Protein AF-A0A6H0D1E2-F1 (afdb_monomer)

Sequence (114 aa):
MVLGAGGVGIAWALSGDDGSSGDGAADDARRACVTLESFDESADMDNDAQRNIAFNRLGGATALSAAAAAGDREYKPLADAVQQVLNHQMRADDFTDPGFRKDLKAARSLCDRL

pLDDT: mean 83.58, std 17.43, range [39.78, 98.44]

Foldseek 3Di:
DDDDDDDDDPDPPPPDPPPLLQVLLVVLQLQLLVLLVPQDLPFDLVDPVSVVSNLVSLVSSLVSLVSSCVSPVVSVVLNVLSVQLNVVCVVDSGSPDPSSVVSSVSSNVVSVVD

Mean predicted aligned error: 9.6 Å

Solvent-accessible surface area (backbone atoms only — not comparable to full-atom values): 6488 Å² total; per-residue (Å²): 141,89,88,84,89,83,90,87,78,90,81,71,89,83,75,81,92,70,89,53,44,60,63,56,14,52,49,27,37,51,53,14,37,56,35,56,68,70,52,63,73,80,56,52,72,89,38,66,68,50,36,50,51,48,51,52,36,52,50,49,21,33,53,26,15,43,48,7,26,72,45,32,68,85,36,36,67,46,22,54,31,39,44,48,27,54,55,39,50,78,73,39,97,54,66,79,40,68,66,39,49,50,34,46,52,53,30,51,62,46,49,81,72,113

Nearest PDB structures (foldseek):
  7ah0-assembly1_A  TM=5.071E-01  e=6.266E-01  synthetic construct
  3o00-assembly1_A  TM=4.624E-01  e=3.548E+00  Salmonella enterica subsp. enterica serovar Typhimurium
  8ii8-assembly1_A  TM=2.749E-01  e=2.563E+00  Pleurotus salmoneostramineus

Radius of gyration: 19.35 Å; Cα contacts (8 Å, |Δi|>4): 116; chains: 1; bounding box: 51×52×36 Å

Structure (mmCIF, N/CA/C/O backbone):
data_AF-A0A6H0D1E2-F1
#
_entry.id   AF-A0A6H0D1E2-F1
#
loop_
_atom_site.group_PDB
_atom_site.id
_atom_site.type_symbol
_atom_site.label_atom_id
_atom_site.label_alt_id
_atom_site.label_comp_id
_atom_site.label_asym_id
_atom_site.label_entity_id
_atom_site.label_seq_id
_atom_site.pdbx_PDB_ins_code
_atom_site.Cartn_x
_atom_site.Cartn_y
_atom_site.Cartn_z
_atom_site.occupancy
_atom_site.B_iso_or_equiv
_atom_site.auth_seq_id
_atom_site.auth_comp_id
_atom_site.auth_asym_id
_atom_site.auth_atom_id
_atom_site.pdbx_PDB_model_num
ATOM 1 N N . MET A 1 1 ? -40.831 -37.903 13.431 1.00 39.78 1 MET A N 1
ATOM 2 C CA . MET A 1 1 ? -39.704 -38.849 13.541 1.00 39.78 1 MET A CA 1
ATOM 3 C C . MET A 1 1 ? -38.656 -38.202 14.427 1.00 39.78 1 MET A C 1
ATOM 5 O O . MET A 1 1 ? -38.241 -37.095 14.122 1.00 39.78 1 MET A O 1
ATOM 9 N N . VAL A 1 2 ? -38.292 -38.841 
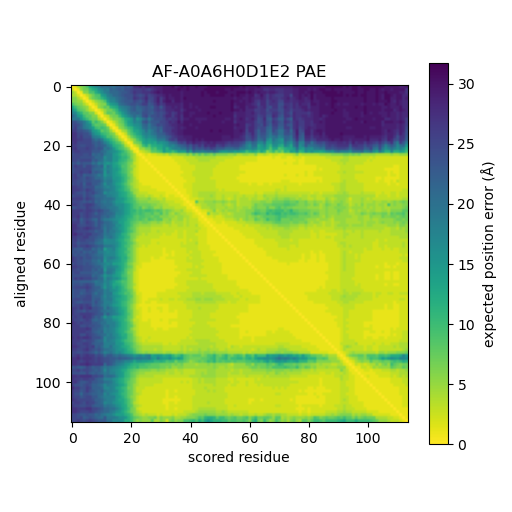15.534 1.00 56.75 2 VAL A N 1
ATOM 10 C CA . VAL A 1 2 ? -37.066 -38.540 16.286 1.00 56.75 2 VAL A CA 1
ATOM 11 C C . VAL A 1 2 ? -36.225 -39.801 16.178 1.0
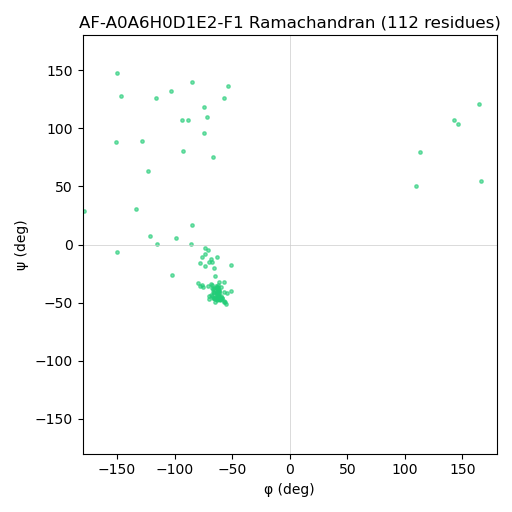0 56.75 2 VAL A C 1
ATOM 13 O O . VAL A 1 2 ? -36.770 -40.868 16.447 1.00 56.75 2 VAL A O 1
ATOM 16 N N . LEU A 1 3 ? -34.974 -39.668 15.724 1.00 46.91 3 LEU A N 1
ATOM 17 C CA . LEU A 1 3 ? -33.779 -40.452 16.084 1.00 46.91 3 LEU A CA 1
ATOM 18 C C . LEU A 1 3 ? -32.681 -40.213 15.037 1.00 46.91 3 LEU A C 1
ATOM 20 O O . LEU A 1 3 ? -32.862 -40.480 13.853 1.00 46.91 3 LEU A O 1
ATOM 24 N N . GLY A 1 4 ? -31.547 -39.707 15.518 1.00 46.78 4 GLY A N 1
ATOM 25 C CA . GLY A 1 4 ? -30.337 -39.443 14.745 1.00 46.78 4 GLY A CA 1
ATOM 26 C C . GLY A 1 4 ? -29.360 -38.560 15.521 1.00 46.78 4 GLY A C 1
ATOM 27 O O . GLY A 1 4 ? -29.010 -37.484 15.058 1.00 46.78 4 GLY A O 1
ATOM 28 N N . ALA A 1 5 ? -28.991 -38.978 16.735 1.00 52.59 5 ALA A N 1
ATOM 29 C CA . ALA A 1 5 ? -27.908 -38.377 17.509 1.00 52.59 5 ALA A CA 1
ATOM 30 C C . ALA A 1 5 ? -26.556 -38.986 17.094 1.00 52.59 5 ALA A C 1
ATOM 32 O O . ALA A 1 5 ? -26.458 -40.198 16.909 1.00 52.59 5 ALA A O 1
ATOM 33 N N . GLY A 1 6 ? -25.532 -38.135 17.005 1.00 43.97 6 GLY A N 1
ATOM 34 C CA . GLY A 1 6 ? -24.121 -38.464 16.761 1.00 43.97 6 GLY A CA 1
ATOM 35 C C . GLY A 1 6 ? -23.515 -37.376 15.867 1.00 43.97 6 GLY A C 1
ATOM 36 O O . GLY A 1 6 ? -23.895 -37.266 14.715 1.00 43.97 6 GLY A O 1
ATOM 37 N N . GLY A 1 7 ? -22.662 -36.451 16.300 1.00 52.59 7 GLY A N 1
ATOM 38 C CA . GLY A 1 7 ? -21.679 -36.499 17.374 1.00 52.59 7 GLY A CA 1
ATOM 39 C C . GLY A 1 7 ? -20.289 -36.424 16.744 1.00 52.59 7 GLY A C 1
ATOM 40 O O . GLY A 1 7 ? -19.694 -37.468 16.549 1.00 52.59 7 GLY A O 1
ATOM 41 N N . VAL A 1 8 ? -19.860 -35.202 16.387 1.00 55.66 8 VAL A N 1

------------------------------------------------------------------------

Work required
Reproduce the full material exactly, excluding the pictures.

Exercise result
Protein AF-A0A6H0D1E2-F1 (afdb_monomer)

Sequence (114 aa):
MVLGAGGVGIAWALSGDDGSSGDGAADDARRACVTLESFDESADMDNDAQRNIAFNRLGGATALSAAAAAGDREYKPLADAVQQVLNHQMRADDFTDPGFRKDLKAARSLCDRL

pLDDT: mean 83.58, std 17.43, range [39.78, 98.44]

Foldseek 3Di:
DDDDDDDDDPDPPPPDPPPLLQVLLVVLQLQLLVLLVPQDLPFDLVDPVSVVSNLVSLVSSLVSLVSSCVSPVVSVVLNVLSVQLNVVCVVDSGSPDPSSVVSSVSSNVVSVVD

Mean predicted aligned error: 9.6 Å

Solvent-accessible surface area (backbone atoms only — not comparable to full-atom values): 6488 Å² total; per-residue (Å²): 141,89,88,84,89,83,90,87,78,90,81,71,89,83,75,81,92,70,89,53,44,60,63,56,14,52,49,27,37,51,53,14,37,56,35,56,68,70,52,63,73,80,56,52,72,89,38,66,68,50,36,50,51,48,51,52,36,52,50,49,21,33,53,26,15,43,48,7,26,72,45,32,68,85,36,36,67,46,22,54,31,39,44,48,27,54,55,39,50,78,73,39,97,54,66,79,40,68,66,39,49,50,34,46,52,53,30,51,62,46,49,81,72,113

Nearest PDB structures (foldseek):
  7ah0-assembly1_A  TM=5.071E-01  e=6.266E-01  synthetic construct
  3o00-assembly1_A  TM=4.624E-01  e=3.548E+00  Salmonella enterica subsp. enterica serovar Typhimurium
  8ii8-assembly1_A  TM=2.749E-01  e=2.563E+00  Pleurotus salmoneostramineus

Radius of gyration: 19.35 Å; Cα contacts (8 Å, |Δi|>4): 116; chains: 1; bounding box: 51×52×36 Å

Structure (mmCIF, N/CA/C/O backbone):
data_AF-A0A6H0D1E2-F1
#
_entry.id   AF-A0A6H0D1E2-F1
#
loop_
_atom_site.group_PDB
_atom_site.id
_atom_site.type_symbol
_atom_site.label_atom_id
_atom_site.label_alt_id
_atom_site.label_comp_id
_atom_site.label_asym_id
_atom_site.label_entity_id
_atom_site.label_seq_id
_atom_site.pdbx_PDB_ins_code
_atom_site.Cartn_x
_atom_site.Cartn_y
_atom_site.Cartn_z
_atom_site.occupancy
_atom_site.B_iso_or_equiv
_atom_site.auth_seq_id
_atom_site.auth_comp_id
_atom_site.auth_asym_id
_atom_site.auth_atom_id
_atom_site.pdbx_PDB_model_num
ATOM 1 N N . MET A 1 1 ? -40.831 -37.903 13.431 1.00 39.78 1 MET A N 1
ATOM 2 C CA . MET A 1 1 ? -39.704 -38.849 13.541 1.00 39.78 1 MET A CA 1
ATOM 3 C C . MET A 1 1 ? -38.656 -38.202 14.427 1.00 39.78 1 MET A C 1
ATOM 5 O O . MET A 1 1 ? -38.241 -37.095 14.122 1.00 39.78 1 MET A O 1
ATOM 9 N N . VAL A 1 2 ? -38.292 -38.841 
15.534 1.00 56.75 2 VAL A N 1
ATOM 10 C CA . VAL A 1 2 ? -37.066 -38.540 16.286 1.00 56.75 2 VAL A CA 1
ATOM 11 C C . VAL A 1 2 ? -36.225 -39.801 16.178 1.0
0 56.75 2 VAL A C 1
ATOM 13 O O . VAL A 1 2 ? -36.770 -40.868 16.447 1.00 56.75 2 VAL A O 1
ATOM 16 N N . LEU A 1 3 ? -34.974 -39.668 15.724 1.00 46.91 3 LEU A N 1
ATOM 17 C CA . LEU A 1 3 ? -33.779 -40.452 16.084 1.00 46.91 3 LEU A CA 1
ATOM 18 C C . LEU A 1 3 ? -32.681 -40.213 15.037 1.00 46.91 3 LEU A C 1
ATOM 20 O O . LEU A 1 3 ? -32.862 -40.480 13.853 1.00 46.91 3 LEU A O 1
ATOM 24 N N . GLY A 1 4 ? -31.547 -39.707 15.518 1.00 46.78 4 GLY A N 1
ATOM 25 C CA . GLY A 1 4 ? -30.337 -39.443 14.745 1.00 46.78 4 GLY A CA 1
ATOM 26 C C . GLY A 1 4 ? -29.360 -38.560 15.521 1.00 46.78 4 GLY A C 1
ATOM 27 O O . GLY A 1 4 ? -29.010 -37.484 15.058 1.00 46.78 4 GLY A O 1
ATOM 28 N N . ALA A 1 5 ? -28.991 -38.978 16.735 1.00 52.59 5 ALA A N 1
ATOM 29 C CA . ALA A 1 5 ? -27.908 -38.377 17.509 1.00 52.59 5 ALA A CA 1
ATOM 30 C C . ALA A 1 5 ? -26.556 -38.986 17.094 1.00 52.59 5 ALA A C 1
ATOM 32 O O . ALA A 1 5 ? -26.458 -40.198 16.909 1.00 52.59 5 ALA A O 1
ATOM 33 N N . GLY A 1 6 ? -25.532 -38.135 17.005 1.00 43.97 6 GLY A N 1
ATOM 34 C CA . GLY A 1 6 ? -24.121 -38.464 16.761 1.00 43.97 6 GLY A CA 1
ATOM 35 C C . GLY A 1 6 ? -23.515 -37.376 15.867 1.00 43.97 6 GLY A C 1
ATOM 36 O O . GLY A 1 6 ? -23.895 -37.266 14.715 1.00 43.97 6 GLY A O 1
ATOM 37 N N . GLY A 1 7 ? -22.662 -36.451 16.300 1.00 52.59 7 GLY A N 1
ATOM 38 C CA . GLY A 1 7 ? -21.679 -36.499 17.374 1.00 52.59 7 GLY A CA 1
ATOM 39 C C . GLY A 1 7 ? -20.289 -36.424 16.744 1.00 52.59 7 GLY A C 1
ATOM 40 O O . GLY A 1 7 ? -19.694 -37.468 16.549 1.00 52.59 7 GLY A O 1
ATOM 41 N N . VAL A 1 8 ? -19.860 -35.202 16.387 1.00 55.66 8 VAL A N 1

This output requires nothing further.